### Records supplied:

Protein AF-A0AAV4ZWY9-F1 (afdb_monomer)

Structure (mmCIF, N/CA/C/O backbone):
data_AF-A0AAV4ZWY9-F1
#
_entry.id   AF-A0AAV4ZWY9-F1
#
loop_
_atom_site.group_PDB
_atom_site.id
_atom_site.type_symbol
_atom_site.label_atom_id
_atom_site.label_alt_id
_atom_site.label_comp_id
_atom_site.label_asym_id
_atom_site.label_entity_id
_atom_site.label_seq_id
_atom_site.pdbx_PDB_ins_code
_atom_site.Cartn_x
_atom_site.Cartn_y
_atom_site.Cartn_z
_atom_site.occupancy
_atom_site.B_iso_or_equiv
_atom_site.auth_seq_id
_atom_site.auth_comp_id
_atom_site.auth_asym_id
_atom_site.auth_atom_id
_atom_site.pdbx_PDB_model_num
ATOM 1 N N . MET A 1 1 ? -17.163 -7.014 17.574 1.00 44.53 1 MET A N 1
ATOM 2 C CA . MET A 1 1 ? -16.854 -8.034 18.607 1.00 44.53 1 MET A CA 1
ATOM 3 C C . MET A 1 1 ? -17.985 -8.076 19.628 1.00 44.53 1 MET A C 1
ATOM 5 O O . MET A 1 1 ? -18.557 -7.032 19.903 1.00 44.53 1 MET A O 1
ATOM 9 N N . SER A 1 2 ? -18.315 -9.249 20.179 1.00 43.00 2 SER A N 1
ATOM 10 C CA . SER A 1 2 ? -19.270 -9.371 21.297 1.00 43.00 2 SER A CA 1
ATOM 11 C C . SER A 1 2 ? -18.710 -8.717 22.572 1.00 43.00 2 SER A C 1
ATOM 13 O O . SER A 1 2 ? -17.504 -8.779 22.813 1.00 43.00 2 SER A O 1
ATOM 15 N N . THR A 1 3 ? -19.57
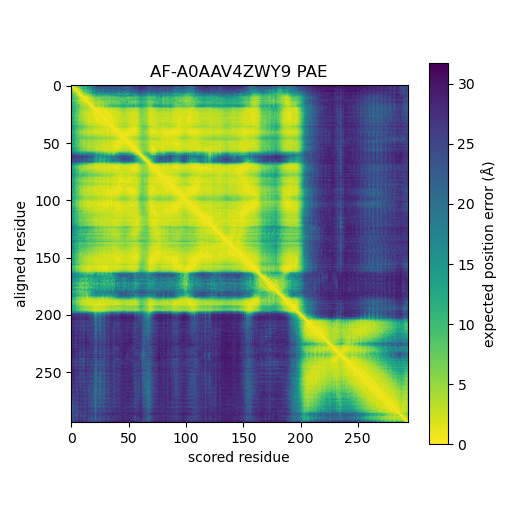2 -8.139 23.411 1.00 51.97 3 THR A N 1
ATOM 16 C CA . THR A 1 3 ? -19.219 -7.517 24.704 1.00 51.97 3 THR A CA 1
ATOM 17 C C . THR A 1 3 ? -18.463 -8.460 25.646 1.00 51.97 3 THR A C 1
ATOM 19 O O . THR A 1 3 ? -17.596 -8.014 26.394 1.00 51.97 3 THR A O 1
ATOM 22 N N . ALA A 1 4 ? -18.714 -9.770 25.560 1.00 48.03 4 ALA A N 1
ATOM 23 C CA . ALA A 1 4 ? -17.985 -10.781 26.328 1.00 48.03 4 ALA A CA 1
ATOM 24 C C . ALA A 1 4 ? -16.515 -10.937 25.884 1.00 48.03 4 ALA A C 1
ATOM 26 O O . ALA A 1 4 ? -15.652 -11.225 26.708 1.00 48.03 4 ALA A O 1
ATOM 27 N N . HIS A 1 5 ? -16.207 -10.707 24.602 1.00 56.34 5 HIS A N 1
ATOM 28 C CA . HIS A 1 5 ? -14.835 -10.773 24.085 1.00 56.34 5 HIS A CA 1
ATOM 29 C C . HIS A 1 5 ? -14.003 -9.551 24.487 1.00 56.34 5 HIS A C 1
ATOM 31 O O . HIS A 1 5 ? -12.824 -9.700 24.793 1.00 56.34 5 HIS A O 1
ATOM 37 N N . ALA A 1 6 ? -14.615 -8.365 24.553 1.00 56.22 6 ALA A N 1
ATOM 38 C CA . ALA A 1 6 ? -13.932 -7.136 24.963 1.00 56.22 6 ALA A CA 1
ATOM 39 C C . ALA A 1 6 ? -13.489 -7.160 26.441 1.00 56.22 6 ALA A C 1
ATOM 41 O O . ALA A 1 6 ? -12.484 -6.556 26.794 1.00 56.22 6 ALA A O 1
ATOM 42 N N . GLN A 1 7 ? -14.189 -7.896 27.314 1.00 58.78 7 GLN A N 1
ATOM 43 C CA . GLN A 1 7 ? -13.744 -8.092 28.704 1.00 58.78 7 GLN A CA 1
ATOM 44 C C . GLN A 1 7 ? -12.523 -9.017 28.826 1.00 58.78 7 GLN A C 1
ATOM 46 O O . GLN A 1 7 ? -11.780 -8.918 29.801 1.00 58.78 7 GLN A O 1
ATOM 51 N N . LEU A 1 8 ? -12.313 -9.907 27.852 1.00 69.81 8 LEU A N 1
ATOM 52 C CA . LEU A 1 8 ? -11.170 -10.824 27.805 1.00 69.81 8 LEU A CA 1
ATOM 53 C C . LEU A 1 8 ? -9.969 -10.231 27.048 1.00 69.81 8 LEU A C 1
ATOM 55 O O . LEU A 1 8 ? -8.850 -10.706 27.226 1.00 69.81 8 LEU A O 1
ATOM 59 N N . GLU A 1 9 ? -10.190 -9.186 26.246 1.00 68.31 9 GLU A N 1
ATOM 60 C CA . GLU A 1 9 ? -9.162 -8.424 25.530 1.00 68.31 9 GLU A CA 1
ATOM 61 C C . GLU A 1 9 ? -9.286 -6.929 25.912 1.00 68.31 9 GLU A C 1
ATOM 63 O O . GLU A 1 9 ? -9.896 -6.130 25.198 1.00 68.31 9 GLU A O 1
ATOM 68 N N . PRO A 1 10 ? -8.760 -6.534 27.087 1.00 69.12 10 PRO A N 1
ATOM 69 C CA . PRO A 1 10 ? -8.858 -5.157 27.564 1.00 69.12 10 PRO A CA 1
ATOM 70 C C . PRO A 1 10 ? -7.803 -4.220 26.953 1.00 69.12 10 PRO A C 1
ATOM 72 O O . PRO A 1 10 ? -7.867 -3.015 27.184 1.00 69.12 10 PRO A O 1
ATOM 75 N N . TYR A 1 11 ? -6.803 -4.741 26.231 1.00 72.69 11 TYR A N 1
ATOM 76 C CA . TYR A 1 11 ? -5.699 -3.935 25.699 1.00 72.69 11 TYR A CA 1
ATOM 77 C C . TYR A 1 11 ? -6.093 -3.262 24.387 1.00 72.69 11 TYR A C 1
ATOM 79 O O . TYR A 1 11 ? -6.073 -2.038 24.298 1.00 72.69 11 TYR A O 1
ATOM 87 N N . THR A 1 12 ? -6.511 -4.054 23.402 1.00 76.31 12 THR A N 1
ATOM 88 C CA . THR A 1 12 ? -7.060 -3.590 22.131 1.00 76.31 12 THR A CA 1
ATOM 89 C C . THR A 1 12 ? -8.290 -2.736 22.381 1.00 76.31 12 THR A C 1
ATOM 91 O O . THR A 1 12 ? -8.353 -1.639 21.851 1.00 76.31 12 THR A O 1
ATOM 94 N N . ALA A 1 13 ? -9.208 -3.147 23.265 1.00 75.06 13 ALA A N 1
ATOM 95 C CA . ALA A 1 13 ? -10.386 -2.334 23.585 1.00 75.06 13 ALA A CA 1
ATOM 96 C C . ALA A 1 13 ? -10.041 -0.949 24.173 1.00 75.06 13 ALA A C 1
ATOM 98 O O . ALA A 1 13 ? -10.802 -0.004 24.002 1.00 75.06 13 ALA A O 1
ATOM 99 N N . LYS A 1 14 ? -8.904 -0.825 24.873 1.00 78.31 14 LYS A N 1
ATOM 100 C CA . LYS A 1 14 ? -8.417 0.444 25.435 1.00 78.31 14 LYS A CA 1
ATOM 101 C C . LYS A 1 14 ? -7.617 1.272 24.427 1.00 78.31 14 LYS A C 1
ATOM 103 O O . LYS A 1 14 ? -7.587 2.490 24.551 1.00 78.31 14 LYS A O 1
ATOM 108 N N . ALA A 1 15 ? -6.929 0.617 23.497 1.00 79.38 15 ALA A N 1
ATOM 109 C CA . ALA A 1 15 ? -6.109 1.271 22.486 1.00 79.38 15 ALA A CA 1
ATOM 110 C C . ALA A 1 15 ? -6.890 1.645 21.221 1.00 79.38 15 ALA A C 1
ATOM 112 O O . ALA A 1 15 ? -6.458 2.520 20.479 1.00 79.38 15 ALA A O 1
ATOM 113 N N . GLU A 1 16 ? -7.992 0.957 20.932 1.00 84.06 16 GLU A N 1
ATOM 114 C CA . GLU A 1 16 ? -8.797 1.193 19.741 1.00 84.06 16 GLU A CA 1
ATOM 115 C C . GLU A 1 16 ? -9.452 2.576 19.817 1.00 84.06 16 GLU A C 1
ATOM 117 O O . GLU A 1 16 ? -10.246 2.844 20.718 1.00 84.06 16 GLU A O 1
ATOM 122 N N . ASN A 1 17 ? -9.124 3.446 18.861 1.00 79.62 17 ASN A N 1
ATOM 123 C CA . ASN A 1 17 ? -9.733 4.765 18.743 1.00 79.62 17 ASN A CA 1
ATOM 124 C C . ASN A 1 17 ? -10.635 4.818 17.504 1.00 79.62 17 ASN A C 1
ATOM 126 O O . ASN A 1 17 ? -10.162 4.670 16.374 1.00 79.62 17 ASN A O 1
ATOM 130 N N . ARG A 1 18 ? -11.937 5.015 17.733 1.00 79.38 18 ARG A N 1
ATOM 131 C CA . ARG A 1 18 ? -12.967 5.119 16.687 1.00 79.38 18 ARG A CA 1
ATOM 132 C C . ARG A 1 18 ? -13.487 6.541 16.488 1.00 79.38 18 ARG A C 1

==

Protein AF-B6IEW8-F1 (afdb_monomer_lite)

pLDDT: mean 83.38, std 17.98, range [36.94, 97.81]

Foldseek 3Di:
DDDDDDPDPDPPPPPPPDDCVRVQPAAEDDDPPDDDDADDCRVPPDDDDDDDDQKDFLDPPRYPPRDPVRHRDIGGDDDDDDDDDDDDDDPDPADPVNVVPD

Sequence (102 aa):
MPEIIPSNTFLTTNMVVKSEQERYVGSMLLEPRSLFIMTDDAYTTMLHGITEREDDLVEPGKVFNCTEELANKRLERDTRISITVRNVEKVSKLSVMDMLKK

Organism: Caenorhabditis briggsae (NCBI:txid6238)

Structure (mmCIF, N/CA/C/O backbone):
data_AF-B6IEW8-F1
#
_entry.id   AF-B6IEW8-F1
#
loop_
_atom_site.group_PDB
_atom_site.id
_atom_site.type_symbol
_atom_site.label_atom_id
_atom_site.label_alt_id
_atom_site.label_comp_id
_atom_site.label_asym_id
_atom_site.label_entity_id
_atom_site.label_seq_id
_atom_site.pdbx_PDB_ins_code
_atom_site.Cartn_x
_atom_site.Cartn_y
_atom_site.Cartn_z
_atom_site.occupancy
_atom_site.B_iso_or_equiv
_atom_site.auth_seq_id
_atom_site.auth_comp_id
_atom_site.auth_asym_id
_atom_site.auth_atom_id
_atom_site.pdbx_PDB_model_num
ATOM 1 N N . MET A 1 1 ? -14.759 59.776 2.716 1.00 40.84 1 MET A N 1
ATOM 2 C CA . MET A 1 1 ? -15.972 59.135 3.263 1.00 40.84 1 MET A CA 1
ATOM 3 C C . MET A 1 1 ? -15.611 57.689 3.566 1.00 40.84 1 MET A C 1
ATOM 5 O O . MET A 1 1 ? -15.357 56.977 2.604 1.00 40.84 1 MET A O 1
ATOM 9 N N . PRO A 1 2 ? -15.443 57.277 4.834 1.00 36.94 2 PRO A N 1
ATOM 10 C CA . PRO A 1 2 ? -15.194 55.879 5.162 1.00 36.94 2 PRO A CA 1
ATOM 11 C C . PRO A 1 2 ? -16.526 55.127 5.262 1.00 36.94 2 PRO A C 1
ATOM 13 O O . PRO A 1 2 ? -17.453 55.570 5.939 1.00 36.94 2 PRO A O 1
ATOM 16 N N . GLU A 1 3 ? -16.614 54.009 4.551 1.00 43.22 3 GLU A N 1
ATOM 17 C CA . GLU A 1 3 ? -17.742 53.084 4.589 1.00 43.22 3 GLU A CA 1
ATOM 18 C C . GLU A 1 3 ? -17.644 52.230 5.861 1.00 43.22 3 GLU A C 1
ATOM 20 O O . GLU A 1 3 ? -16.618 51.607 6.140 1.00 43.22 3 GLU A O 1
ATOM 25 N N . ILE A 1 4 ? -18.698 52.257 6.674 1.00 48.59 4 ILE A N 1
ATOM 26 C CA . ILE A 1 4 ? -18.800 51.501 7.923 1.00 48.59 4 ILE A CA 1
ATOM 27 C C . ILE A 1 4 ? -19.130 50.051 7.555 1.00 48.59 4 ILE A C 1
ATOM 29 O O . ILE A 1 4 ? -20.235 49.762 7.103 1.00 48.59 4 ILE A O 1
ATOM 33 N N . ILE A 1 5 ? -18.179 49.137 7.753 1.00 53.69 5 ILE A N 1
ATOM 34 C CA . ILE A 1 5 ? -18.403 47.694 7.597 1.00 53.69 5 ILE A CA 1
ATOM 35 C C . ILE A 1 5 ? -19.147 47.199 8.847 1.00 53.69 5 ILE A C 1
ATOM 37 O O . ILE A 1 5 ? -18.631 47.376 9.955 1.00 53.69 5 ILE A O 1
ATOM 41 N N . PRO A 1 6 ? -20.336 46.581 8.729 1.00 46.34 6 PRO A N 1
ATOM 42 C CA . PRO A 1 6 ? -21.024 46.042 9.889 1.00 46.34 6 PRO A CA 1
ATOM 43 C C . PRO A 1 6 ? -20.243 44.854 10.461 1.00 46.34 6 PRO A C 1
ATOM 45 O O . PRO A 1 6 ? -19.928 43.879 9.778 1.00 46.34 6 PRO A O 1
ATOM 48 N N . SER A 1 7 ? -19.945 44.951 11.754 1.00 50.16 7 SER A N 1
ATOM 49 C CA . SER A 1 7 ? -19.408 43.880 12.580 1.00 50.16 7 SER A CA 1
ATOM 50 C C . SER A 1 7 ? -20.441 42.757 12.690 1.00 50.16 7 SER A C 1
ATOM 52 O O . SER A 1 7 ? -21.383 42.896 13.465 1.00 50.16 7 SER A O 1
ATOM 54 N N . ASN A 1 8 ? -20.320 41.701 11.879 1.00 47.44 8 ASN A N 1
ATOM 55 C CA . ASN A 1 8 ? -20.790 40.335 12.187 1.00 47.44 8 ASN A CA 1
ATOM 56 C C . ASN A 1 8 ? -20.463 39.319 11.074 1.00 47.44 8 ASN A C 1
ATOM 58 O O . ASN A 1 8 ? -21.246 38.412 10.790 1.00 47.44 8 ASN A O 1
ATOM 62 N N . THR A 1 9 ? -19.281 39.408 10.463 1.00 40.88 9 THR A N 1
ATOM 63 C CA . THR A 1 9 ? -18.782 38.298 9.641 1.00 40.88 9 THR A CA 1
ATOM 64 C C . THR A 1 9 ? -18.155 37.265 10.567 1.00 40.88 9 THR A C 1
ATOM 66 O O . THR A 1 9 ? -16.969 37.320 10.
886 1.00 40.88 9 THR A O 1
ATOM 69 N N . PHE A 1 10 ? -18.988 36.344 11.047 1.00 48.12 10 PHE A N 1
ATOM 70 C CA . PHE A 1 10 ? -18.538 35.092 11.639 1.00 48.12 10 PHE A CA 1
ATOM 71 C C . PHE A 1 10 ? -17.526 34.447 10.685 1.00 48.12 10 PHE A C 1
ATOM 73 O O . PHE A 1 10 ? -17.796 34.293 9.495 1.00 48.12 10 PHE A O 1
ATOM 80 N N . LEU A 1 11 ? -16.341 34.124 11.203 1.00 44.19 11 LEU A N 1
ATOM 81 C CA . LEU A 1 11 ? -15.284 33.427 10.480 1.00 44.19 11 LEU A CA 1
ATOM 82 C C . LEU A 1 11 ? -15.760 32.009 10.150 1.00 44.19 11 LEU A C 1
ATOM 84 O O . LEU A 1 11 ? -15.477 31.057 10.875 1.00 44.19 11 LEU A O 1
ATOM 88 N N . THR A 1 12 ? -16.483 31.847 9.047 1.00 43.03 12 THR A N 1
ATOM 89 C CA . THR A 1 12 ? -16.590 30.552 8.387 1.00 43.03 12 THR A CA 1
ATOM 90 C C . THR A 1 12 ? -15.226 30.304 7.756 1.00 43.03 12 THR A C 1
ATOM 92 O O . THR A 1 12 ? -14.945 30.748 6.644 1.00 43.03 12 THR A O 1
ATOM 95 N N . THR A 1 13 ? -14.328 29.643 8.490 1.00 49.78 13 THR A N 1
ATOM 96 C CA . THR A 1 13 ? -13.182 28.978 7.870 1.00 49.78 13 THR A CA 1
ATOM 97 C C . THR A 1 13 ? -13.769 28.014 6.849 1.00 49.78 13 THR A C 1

### Action item:
Using the records above, copy word for word the line with "ATOM 68 N N", the line with "ATOM 75 N N", and every line between them.

### Exercise solution:
ATOM 68 N N . PRO A 1 10 ? -8.760 -6.534 27.087 1.00 69.12 10 PRO A N 1
ATOM 69 C CA . PRO A 1 10 ? -8.858 -5.157 27.564 1.00 69.12 10 PRO A CA 1
ATOM 70 C C . PRO A 1 10 ? -7.803 -4.220 26.953 1.00 69.12 10 PRO A C 1
ATOM 72 O O . PRO A 1 10 ? -7.867 -3.015 27.184 1.00 69.12 10 PRO A O 1
ATOM 75 N N . TYR A 1 11 ? -6.803 -4.741 26.231 1.00 72.69 11 TYR A N 1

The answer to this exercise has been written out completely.